Turning back the clock a few years, we've come to realize that the original Quake brought on much of the early revolution that took place in 3D graphics. GLQuake, which was the OpenGL accelerated version of Quake, used a feature referred to as light maps to improve the quality of in-game lighting. However, along with this improvement came a corresponding increase in texture fill-rate.
GLQuake was a fill-rate hungry application. Without the ability of NVIDIA's earliest graphics chipsets to multitexture, many of the pixels in one of my favorite first person shooters ended up being rendered twice; once with a base texture and a second time with a light map.
In late 1998 a series of events allowed NVIDIA to become a legitimate player in the consumer based 3D graphics chipset market. First, NVIDIA was induction into the OpenGL Architecture Review Board (ARB) which was followed by the ARB's acceptance of multitexturing into version 1.2 of OpenGL. The final piece of the puzzle was the debut of the TNT and its TwinTexel architecture.
NVIDIA is not only excited to be inducted into the OpenGL ARB, but we also applaud the decision to add multitexturing into OpenGL 1.2, said David Kirk, chief scientist at NVIDIA. This new extension from the ARB will create a standard way of multitexturing with OpenGL which is supported with our RIVA TNT and all future products from NVIDIA."
The TNT became a force in the 3D gaming arena as it contained two texturing units which allowed a light map and base surface texture to be rendered in a single pass. Before the TNT came out, I had been chugging along playing Quake in software mode at a resolution of 320x200. After having upgraded to a 450MHz Pentium 2 and Diamond Viper V550 graphics card, I was able to run GLQuake at a resolution of 1024x768 at 50 frames per second.

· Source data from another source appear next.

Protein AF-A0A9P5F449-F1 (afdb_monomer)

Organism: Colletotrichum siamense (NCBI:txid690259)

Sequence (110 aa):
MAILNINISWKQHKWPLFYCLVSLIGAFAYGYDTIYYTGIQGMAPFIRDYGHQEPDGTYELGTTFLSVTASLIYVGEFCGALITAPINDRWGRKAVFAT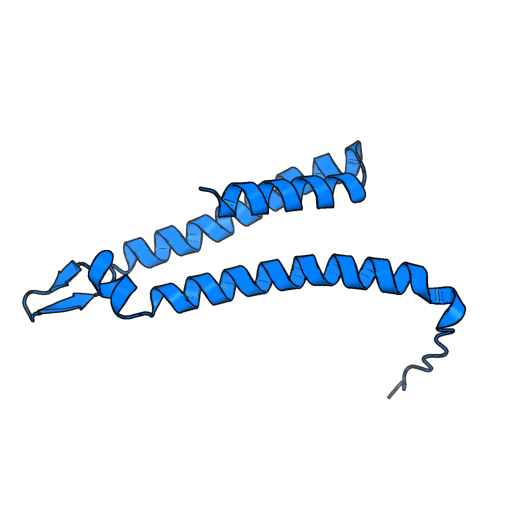ASVCIVAGAIV

Nearest PDB structures (foldseek):
  7w6s-assembly1_F  TM=2.680E-01  e=9.072E+00  Homo sapiens

Solvent-accessible surface area (backbone atoms only — not comparable to full-atom values): 6469 Å² total; per-residue (Å²): 135,85,74,78,81,77,83,73,58,64,87,78,44,50,63,64,52,50,54,51,52,59,54,44,51,56,56,49,52,54,55,46,51,59,52,50,54,59,53,47,73,72,33,68,69,52,22,63,76,68,25,48,79,44,96,86,74,50,58,45,60,50,68,64,59,57,50,53,57,57,49,50,53,56,53,51,50,53,54,49,54,62,55,45,53,62,43,32,76,75,62,32,70,70,47,43,52,52,53,52,52,50,51,52,54,53,63,73,73,109

Structure (mmCIF, N/CA/C/O backbone):
data_AF-A0A9P5F449-F1
#
_entry.id   AF-A0A9P5F449-F1
#
loop_
_atom_site.group_PDB
_atom_site.id
_atom_site.type_symbol
_atom_site.label_atom_id
_atom_site.label_alt_id
_atom_site.label_comp_id
_atom_site.label_asym_id
_atom_site.label_entity_id
_atom_site.label_seq_id
_atom_site.pdbx_PDB_ins_code
_atom_site.Cartn_x
_atom_site.Cartn_y
_atom_site.Cartn_z
_atom_site.occupancy
_atom_site.B_iso_or_equiv
_atom_site.auth_seq_id
_atom_site.auth_comp_id
_atom_site.auth_asym_id
_atom_site.auth_atom_id
_atom_site.pdbx_PDB_model_num
ATOM 1 N N . MET A 1 1 ? 20.920 -6.631 30.907 1.00 40.91 1 MET A N 1
ATOM 2 C CA . MET A 1 1 ? 20.142 -7.774 30.381 1.00 40.91 1 MET A CA 1
ATOM 3 C C . MET A 1 1 ? 18.872 -7.933 31.207 1.00 40.91 1 MET A C 1
ATOM 5 O O . MET A 1 1 ? 18.827 -8.759 32.107 1.00 40.91 1 MET A O 1
ATOM 9 N N . ALA A 1 2 ? 17.857 -7.102 30.963 1.00 43.72 2 ALA A N 1
ATOM 10 C CA . ALA A 1 2 ? 16.537 -7.317 31.548 1.00 43.72 2 ALA A CA 1
ATOM 11 C C . ALA A 1 2 ? 15.800 -8.304 30.636 1.00 43.72 2 ALA A C 1
ATOM 13 O O . ALA A 1 2 ? 15.246 -7.926 29.608 1.00 43.72 2 ALA A O 1
ATOM 14 N N . ILE A 1 3 ? 15.910 -9.589 30.969 1.00 54.06 3 ILE A N 1
ATOM 15 C CA . ILE A 1 3 ? 15.130 -10.664 30.361 1.00 54.06 3 ILE A CA 1
ATOM 16 C C . ILE A 1 3 ? 13.668 -10.339 30.678 1.00 54.06 3 ILE A C 1
ATOM 18 O O . ILE A 1 3 ? 13.267 -10.358 31.840 1.00 54.06 3 ILE A O 1
ATOM 22 N N . LEU A 1 4 ? 12.912 -9.938 29.654 1.00 55.19 4 LEU A N 1
ATOM 23 C CA . LEU A 1 4 ? 11.485 -9.651 29.745 1.00 55.19 4 LEU A CA 1
ATOM 24 C C . LEU A 1 4 ? 10.788 -10.831 30.437 1.00 55.19 4 LEU A C 1
ATOM 26 O O . LEU A 1 4 ? 10.708 -11.931 29.892 1.00 55.19 4 LEU A O 1
ATOM 30 N N . ASN A 1 5 ? 10.300 -10.599 31.654 1.00 52.06 5 ASN A N 1
ATOM 31 C CA . ASN A 1 5 ? 9.456 -11.531 32.387 1.00 52.06 5 ASN A CA 1
ATOM 32 C C . ASN A 1 5 ? 8.053 -11.482 31.763 1.00 52.06 5 ASN A C 1
ATOM 34 O O . ASN A 1 5 ? 7.157 -10.780 32.230 1.00 52.06 5 ASN A O 1
ATOM 38 N N . ILE A 1 6 ? 7.910 -12.148 30.616 1.00 66.00 6 ILE A N 1
ATOM 39 C CA . ILE A 1 6 ? 6.676 -12.203 29.835 1.00 66.00 6 ILE A CA 1
ATOM 40 C C . ILE A 1 6 ? 5.729 -13.211 30.498 1.00 66.00 6 ILE A C 1
ATOM 42 O O . ILE A 1 6 ? 5.575 -14.345 30.053 1.00 66.00 6 ILE A O 1
ATOM 46 N N . ASN A 1 7 ? 5.071 -12.793 31.577 1.00 60.50 7 ASN A N 1
ATOM 47 C CA . ASN A 1 7 ? 3.947 -13.525 32.159 1.00 60.50 7 ASN A CA 1
ATOM 48 C C . ASN A 1 7 ? 2.662 -13.214 31.360 1.00 60.50 7 ASN A C 1
ATOM 50 O O . ASN A 1 7 ? 1.750 -12.544 31.843 1.00 60.50 7 ASN A O 1
ATOM 54 N N . ILE A 1 8 ? 2.624 -13.613 30.080 1.00 64.94 8 ILE A N 1
ATOM 55 C CA . ILE A 1 8 ? 1.445 -13.432 29.217 1.00 64.94 8 ILE A CA 1
ATOM 56 C C . ILE A 1 8 ? 0.423 -14.519 29.548 1.00 64.94 8 ILE A C 1
ATOM 58 O O . ILE A 1 8 ? 0.587 -15.690 29.203 1.00 64.94 8 ILE A O 1
ATOM 62 N N . SER A 1 9 ? -0.687 -14.118 30.163 1.00 64.38 9 SER A N 1
ATOM 63 C CA . SER A 1 9 ? -1.872 -14.965 30.300 1.00 64.38 9 SER A CA 1
ATOM 64 C C . SER A 1 9 ? -2.606 -15.052 28.953 1.00 64.38 9 SER A C 1
ATOM 66 O O . SER A 1 9 ? -3.471 -14.234 28.627 1.00 64.38 9 SER A O 1
ATOM 68 N N . TRP A 1 10 ? -2.253 -16.053 28.138 1.00 65.31 10 TRP A N 1
ATOM 69 C CA . TRP A 1 10 ? -2.786 -16.278 26.780 1.00 65.31 10 TRP A CA 1
ATOM 70 C C . TRP A 1 10 ? -4.324 -16.323 26.709 1.00 65.31 10 TRP A C 1
ATOM 72 O O . TRP A 1 10 ? -4.921 -15.899 25.720 1.00 65.31 10 TRP A O 1
ATOM 82 N N . LYS A 1 11 ? -4.995 -16.785 27.775 1.00 66.81 11 LYS A N 1
ATOM 83 C CA . LYS A 1 11 ? -6.468 -16.834 27.844 1.00 66.81 11 LYS A CA 1
ATOM 84 C C . LYS A 1 11 ? -7.122 -15.456 27.989 1.00 66.81 11 LYS A C 1
ATOM 86 O O . LYS A 1 11 ? -8.237 -15.284 27.495 1.00 66.81 11 LYS A O 1
ATOM 91 N N . GLN A 1 12 ? -6.460 -14.500 28.644 1.00 70.56 12 GLN A N 1
ATOM 92 C CA . GLN A 1 12 ? -6.990 -13.145 28.856 1.00 70.56 12 GLN A CA 1
ATOM 93 C C . GLN A 1 12 ? -6.694 -12.223 27.665 1.00 70.56 12 GLN A C 1
ATOM 9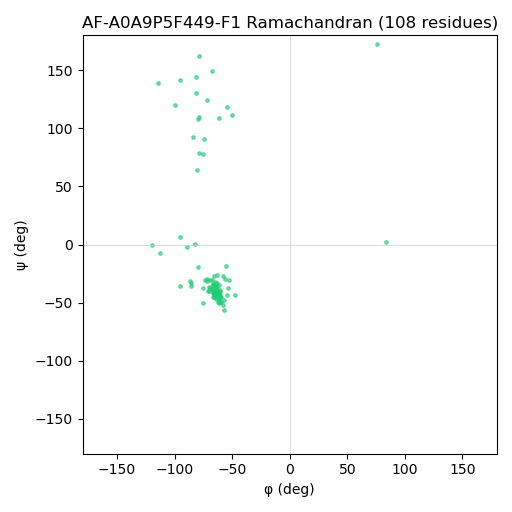5 O O . GLN A 1 12 ? -7.531 -11.400 27.303 1.00 70.56 12 GLN A O 1
ATOM 100 N N . HIS A 1 13 ? -5.557 -12.413 26.988 1.00 72.56 13 HIS A N 1
ATOM 101 C CA . HIS A 1 13 ? -5.115 -11.533 25.896 1.00 72.56 13 HIS A CA 1
ATOM 102 C C . HIS A 1 13 ? -5.482 -12.004 24.482 1.00 72.56 13 HIS A C 1
ATOM 104 O O . HIS A 1 13 ? -5.095 -11.357 23.512 1.00 72.56 13 HIS A O 1
ATOM 110 N N . LYS A 1 14 ? -6.276 -13.073 24.334 1.00 78.06 14 LYS A N 1
ATOM 111 C CA . LYS A 1 14 ? -6.694 -13.606 23.023 1.00 78.06 14 LYS A CA 1
ATOM 112 C C . LYS A 1 14 ? -7.355 -12.569 22.099 1.00 78.06 14 LYS A C 1
ATOM 114 O O . LYS A 1 14 ? -7.103 -12.577 20.901 1.00 78.06 14 LYS A O 1
ATOM 119 N N . TRP A 1 15 ? -8.157 -11.652 22.648 1.00 78.38 15 TRP A N 1
ATOM 120 C CA . TRP A 1 15 ? -8.842 -10.608 21.873 1.00 78.38 15 TRP A CA 1
ATOM 121 C C . TRP A 1 15 ? -7.901 -9.476 21.426 1.00 78.38 15 TRP A C 1
ATOM 123 O O . TRP A 1 15 ? -7.871 -9.191 20.231 1.00 78.38 15 TRP A O 1
ATOM 133 N N . PRO A 1 16 ? -7.089 -8.861 22.312 1.00 81.12 16 PRO A N 1
ATOM 134 C CA . PRO A 1 16 ? -6.036 -7.934 21.895 1.00 81.12 16 PRO A CA 1
ATOM 135 C C . PRO A 1 16 ? -5.073 -8.533 20.866 1.00 81.12 16 PRO A C 1
ATOM 137 O O . PRO A 1 16 ? -4.762 -7.881 19.875 1.00 81.12 16 PRO A O 1
ATOM 140 N N . LEU A 1 17 ? -4.648 -9.786 21.067 1.00 82.81 1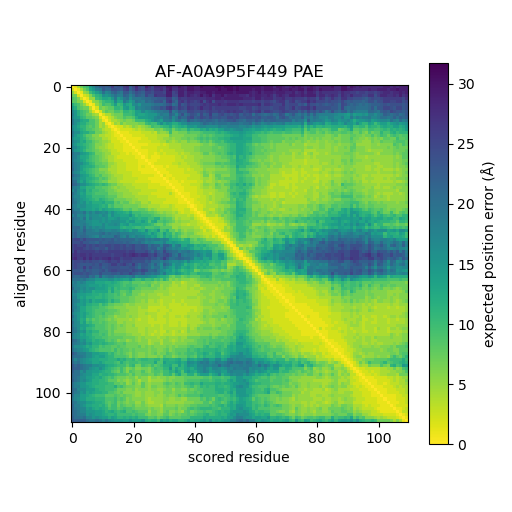7 LEU A N 1
ATOM 141 C CA . LEU A 1 17 ? -3.741 -10.476 20.150 1.00 82.81 17 LEU A CA 1
ATOM 142 C C . LEU A 1 17 ? -4.363 -10.621 18.755 1.00 82.81 17 LEU A C 1
ATOM 144 O O . LEU A 1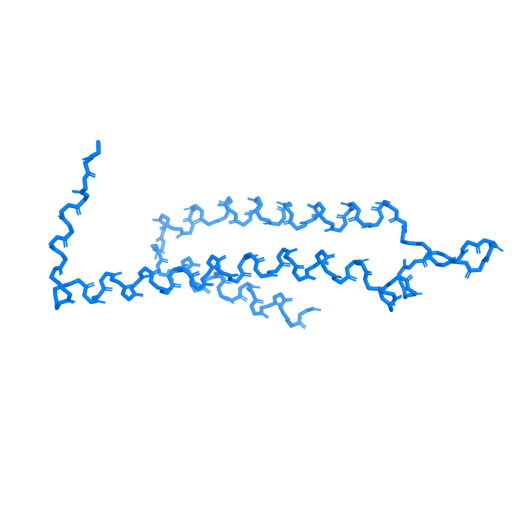 17 ? -3.703 -10.354 17.755 1.00 82.81 17 LEU A O 1
ATOM 148 N N . PHE A 1 18 ? -5.648 -10.978 18.694 1.00 84.31 18 PHE A N 1
ATOM 149 C CA . PHE A 1 18 ? -6.395 -11.060 17.443 1.00 84.31 18 PHE A CA 1
ATOM 150 C C . PHE A 1 18 ? -6.469 -9.704 16.725 1.00 84.31 18 PHE A C 1
ATOM 152 O O . PHE A 1 18 ? -6.177 -9.630 15.534 1.00 84.31 18 PHE A O 1
ATOM 159 N N . TYR A 1 19 ? -6.776 -8.613 17.435 1.00 83.56 19 TYR A N 1
ATOM 160 C CA . TYR A 1 19 ? -6.793 -7.276 16.828 1.00 83.56 19 TYR A CA 1
ATOM 161 C C . TYR A 1 19 ? -5.410 -6.833 16.326 1.00 83.56 19 TYR A C 1
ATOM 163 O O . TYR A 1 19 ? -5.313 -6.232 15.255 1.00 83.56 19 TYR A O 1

|Multitexturing Under Direct3D
Fast forwarding a couple of years saw the debut of the GeForce2 with its fixed function NVIDIA Shading Rasterizer. By utilizing the NSR, per pixel effects such as bump mapping were possible in hardware as multiple textures could be combined to create realistic visual effects.
For example, the following images were taken from NVIDIA's NVEffectsBrowser which demonstrates the varied capabilities of the GeForce. In this example, dot3 bump mapping is shown which requires the application of multiple texture layers.
The GeForce2 architecture consisted of two texture processing units for each of its four per pixel pipelines and was capable of rendering four two-layered textures in a single pass, or clock cycle. However, if an application required a third texture layer, the GeForce2 needed an extra pass in order to blend in the third texture.
GeForce2 Texture Pipeline
To showcase the capabilities of the NSR, Computer Artworks completed Evolva shortly after the GeForce2 became available. Working closely with NVIDIA, they also followed up with a special version of the game that employed dot3 bump mapping.
||Bump Mapped Mode
As with the GeForce2, the GeForce3 contains four pixel pipelines with two texture processing units per pipeline. However, the GeForce3 texture pipeline was given a boost and is capable of processing up to four textures in a single pass.
GeForce3 Texture Pipeline
As a side note, John Carmack of id Software even mentions (Feb. 22, 2001) the benefits of the GeForce3 early on during his testing:
Adding more texture units and more register combiners is an obvious evolutionary step.
An interesting technical aside: when I first changed something I was doing with five single or dual texture passes on a GF to something that only took two quad texture passes on a GF3, I got a surprisingly modest speedup. It turned out that the texture filtering and bandwidth was the dominant factor, not the frame buffer traffic that was saved with more texture units. When I turned off anisotropic filtering and used compressed textures, the GF3 version became twice as fast.
Pretty impressive, but does it actually make a difference?
Let's put the GeForce3 to the test by first examining the frame rate performance of the normal, or non-bump mapped, version of Evolva. A GeForce2 Ultra is used for comparison. The test system consists of a 700MHz Pentium 3 overclocked to 735MHz.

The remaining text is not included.